And such a day! I'm waiting for a break in the rain so I can take Lissa for a walk before we head home, so thought it would be a good time to share some of the events of the day.
These were the highlights of what was scheduled. Glenda is the newest member of Team Crazy Green, offering 'gentle accounting for artists', and that it is. We bookended the day together, in the morning meeting to figure out if she could help me, and then she came back tonight to help clean up my accounts for a review later this week. As soon as I get a good link to her site, I'll add it to my links - she rocks!
After our meeting, I took a few tumblers over to Krug to do some test shots. I think with a little camera fidgeting, I'll be able to get some really good shots so I made an appointment to shoot some of the load I'll fire next week.
This is a nice little collection showing variations on my series of brushwork tumblers. The two outside tumblers were fired in the soda kiln, one just nekkid clay outside (left) and the other between layers of shino glaze. The one in the center was thickly applied shinos fired in pretty heavy reduction. Got some good crawl and this was one of the 'melt down' survivors.
The gas kiln holding the Empty Bowls load was too hot to open all the way, but I peeked before going to the first Bowl Project class and it looked good - forgot the camera all times at the kiln, so you'll just have to take my word for it. Happy with the glazes, happy with the firing!
- John Hartom opening the Empty Bowl Project
And speaking of the Bowl Project, we kicked off in great style today with our first guest potter - Linda McFarling(link is to Spruce Pine Potters Market - go see it in October!). I first joined the Bowl Project class two years ago, a few months after my Asheville arrival and just a few weeks before I was offered the Residency. In another nice, karmic touch to the end of my Residency, Linda was the first guest potter in that class as well as this one, and I'm as rapt by her demos now as I was then, and as I ever will be. Plus, she demo-ed my favorite new technique of fluting!
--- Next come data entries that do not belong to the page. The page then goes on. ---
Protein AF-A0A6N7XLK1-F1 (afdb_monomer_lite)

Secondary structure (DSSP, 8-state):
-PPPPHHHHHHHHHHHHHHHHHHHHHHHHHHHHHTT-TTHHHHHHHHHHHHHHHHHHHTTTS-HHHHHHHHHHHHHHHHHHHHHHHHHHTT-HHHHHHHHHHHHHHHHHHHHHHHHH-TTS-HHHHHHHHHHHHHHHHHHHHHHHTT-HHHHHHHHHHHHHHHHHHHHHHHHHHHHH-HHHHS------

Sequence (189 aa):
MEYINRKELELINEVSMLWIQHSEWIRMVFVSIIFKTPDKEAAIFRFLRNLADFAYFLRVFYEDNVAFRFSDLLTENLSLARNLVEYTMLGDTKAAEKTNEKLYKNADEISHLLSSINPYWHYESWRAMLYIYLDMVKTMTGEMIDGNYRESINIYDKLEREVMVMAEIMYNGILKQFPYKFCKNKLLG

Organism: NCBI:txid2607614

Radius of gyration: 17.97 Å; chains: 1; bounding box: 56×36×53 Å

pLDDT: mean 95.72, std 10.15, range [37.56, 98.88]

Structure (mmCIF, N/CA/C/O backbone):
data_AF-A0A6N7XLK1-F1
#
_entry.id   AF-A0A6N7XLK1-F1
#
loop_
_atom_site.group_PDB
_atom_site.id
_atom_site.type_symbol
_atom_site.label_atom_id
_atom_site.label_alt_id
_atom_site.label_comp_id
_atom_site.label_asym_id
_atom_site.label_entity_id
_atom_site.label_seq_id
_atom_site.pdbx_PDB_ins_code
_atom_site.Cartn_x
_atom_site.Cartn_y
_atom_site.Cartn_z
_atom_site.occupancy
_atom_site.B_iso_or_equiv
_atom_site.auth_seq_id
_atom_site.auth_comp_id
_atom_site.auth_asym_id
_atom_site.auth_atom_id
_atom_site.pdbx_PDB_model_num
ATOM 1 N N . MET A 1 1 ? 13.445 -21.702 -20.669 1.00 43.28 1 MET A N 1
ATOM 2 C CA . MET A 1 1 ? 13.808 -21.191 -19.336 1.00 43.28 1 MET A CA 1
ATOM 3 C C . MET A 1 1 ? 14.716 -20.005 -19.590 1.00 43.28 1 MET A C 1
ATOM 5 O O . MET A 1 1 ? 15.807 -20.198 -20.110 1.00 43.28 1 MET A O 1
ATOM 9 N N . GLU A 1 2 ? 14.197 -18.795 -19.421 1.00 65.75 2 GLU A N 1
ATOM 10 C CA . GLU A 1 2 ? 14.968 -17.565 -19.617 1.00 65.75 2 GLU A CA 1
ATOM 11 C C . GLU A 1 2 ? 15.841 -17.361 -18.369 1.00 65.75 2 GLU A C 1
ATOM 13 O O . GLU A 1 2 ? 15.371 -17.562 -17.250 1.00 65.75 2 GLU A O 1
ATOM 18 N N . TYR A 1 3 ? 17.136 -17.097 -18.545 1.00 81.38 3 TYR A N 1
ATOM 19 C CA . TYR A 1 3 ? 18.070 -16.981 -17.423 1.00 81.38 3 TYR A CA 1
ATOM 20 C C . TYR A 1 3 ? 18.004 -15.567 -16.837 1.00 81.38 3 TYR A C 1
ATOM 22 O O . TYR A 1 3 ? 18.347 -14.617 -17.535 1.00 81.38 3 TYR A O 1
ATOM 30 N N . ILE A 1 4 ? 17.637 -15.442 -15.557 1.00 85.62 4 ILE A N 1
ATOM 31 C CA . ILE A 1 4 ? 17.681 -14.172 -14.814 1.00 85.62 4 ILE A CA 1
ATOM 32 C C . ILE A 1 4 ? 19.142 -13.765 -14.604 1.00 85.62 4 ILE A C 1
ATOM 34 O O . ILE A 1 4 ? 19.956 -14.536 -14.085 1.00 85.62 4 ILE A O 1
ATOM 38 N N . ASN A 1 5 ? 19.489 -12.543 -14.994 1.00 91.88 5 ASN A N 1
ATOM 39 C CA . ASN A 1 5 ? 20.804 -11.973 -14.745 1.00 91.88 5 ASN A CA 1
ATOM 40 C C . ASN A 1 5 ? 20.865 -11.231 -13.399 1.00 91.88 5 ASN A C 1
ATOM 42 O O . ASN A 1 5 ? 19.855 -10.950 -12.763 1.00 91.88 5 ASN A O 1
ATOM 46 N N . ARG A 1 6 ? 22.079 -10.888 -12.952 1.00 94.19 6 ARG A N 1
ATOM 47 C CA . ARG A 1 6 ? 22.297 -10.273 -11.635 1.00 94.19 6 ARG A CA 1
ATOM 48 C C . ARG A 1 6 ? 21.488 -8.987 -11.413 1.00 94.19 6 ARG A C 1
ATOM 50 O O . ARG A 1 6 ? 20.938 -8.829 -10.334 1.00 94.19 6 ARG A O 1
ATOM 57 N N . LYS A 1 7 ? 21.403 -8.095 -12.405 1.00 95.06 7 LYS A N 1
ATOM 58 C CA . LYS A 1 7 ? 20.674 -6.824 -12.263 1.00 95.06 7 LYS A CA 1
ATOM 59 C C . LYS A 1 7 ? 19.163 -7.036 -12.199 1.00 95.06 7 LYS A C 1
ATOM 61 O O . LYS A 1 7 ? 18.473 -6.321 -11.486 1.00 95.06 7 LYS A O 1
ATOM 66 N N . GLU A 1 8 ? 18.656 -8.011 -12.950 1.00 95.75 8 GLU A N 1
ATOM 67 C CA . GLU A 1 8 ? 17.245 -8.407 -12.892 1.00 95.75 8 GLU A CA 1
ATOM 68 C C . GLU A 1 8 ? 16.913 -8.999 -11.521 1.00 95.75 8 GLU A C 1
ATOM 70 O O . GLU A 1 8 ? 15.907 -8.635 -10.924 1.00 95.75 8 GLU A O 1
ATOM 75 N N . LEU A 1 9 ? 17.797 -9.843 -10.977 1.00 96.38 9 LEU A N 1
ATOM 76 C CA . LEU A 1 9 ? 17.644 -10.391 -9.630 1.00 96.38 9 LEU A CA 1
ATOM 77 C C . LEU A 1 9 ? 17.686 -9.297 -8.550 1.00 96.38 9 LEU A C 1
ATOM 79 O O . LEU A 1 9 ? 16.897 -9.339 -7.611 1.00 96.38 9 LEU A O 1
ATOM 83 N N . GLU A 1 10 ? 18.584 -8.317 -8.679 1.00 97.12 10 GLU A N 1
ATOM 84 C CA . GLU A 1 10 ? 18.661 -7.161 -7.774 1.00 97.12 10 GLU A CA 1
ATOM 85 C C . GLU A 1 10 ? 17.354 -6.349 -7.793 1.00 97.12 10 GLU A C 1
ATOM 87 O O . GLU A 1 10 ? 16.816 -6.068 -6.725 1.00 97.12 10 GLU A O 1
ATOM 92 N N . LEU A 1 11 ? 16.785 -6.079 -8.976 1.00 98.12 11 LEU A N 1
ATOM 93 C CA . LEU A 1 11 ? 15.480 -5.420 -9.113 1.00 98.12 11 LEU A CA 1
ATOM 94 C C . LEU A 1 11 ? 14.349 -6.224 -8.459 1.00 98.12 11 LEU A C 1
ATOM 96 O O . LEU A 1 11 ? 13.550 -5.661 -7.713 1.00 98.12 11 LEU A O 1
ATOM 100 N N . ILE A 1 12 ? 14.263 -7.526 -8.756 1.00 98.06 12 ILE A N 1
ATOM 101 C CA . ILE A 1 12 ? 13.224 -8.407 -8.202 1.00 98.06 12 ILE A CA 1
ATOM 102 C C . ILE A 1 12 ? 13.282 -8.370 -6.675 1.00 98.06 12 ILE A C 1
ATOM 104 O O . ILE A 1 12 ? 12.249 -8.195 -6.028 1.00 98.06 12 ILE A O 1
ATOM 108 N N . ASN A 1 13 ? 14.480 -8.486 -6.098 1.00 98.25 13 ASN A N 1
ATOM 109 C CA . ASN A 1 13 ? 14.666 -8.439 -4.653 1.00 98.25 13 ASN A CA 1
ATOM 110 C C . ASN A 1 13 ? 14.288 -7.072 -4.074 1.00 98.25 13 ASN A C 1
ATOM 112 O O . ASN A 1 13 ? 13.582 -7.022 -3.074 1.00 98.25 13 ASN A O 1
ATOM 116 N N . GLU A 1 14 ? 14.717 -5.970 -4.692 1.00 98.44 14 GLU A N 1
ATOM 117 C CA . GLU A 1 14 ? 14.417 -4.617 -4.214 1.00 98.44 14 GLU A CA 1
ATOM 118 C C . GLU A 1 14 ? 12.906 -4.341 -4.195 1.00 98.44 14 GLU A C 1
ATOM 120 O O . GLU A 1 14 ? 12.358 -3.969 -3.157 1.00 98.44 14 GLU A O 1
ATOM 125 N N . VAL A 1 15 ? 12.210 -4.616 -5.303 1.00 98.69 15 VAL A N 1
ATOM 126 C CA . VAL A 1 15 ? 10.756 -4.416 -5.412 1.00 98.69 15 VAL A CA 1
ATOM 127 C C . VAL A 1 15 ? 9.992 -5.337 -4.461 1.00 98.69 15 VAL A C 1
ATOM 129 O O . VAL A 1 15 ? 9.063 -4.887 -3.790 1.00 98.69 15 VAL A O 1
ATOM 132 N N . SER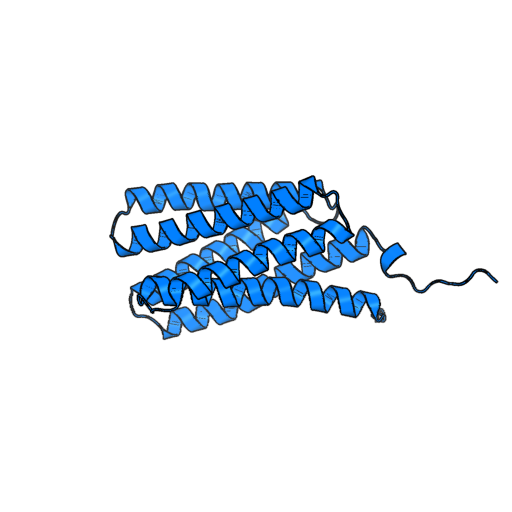 A 1 16 ? 10.394 -6.607 -4.357 1.00 98.44 16 SER A N 1
ATOM 133 C CA . SER A 1 16 ? 9.758 -7.555 -3.431 1.00 98.44 16 SER A CA 1
ATOM 134 C C . SER A 1 16 ? 9.927 -7.109 -1.979 1.00 98.44 16 SER A C 1
ATOM 136 O O . SER A 1 16 ? 8.966 -7.121 -1.215 1.00 98.44 16 SER A O 1
ATOM 138 N N . MET A 1 17 ? 11.119 -6.640 -1.600 1.00 98.56 17 MET A N 1
ATOM 139 C CA . MET A 1 17 ? 11.371 -6.134 -0.251 1.00 98.56 17 MET A CA 1
ATOM 140 C C . MET A 1 17 ? 10.546 -4.887 0.071 1.00 98.56 17 MET A C 1
ATOM 142 O O . MET A 1 17 ? 10.075 -4.765 1.200 1.00 98.56 17 MET A O 1
ATOM 146 N N . LEU A 1 18 ? 10.340 -3.976 -0.886 1.00 98.69 18 LEU A N 1
ATOM 147 C CA . LEU A 1 18 ? 9.494 -2.796 -0.679 1.00 98.69 18 LEU A CA 1
ATOM 148 C C . LEU A 1 18 ? 8.045 -3.186 -0.354 1.00 98.69 18 LEU A C 1
ATOM 150 O O . LEU A 1 18 ? 7.481 -2.662 0.609 1.00 98.69 18 LEU A O 1
ATOM 154 N N . TRP A 1 19 ? 7.468 -4.129 -1.103 1.00 98.56 19 TRP A N 1
ATOM 155 C CA . TRP A 1 19 ? 6.089 -4.594 -0.913 1.00 98.56 19 TRP A CA 1
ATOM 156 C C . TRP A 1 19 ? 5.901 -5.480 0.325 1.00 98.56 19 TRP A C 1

But even before class, I got to Odyssey with just enough time to glaze a handful of bowls that will go into Akira Satake's next firing. He kindly invited me to put bowls in and join the firing this week, and I'm heading out there Wednesday evening to keep him company during the mid-evening shift.
So after class, John and I headed over to unload the kiln, and fortune smiled upon us in the form of Beth Flanagan, to whom I'm passing the Odyssey Empty Bowls czar-ship, and Kate Reis, seemingly innocent bystander at the right place at the right time. They were both willing and available to come along and they helped unload the kiln in record time. Bowls are all packed and ready for the trip to Michigan!
I got in a little catch up book work before Glenda came back, and there we have the day's list just about accomplished in order!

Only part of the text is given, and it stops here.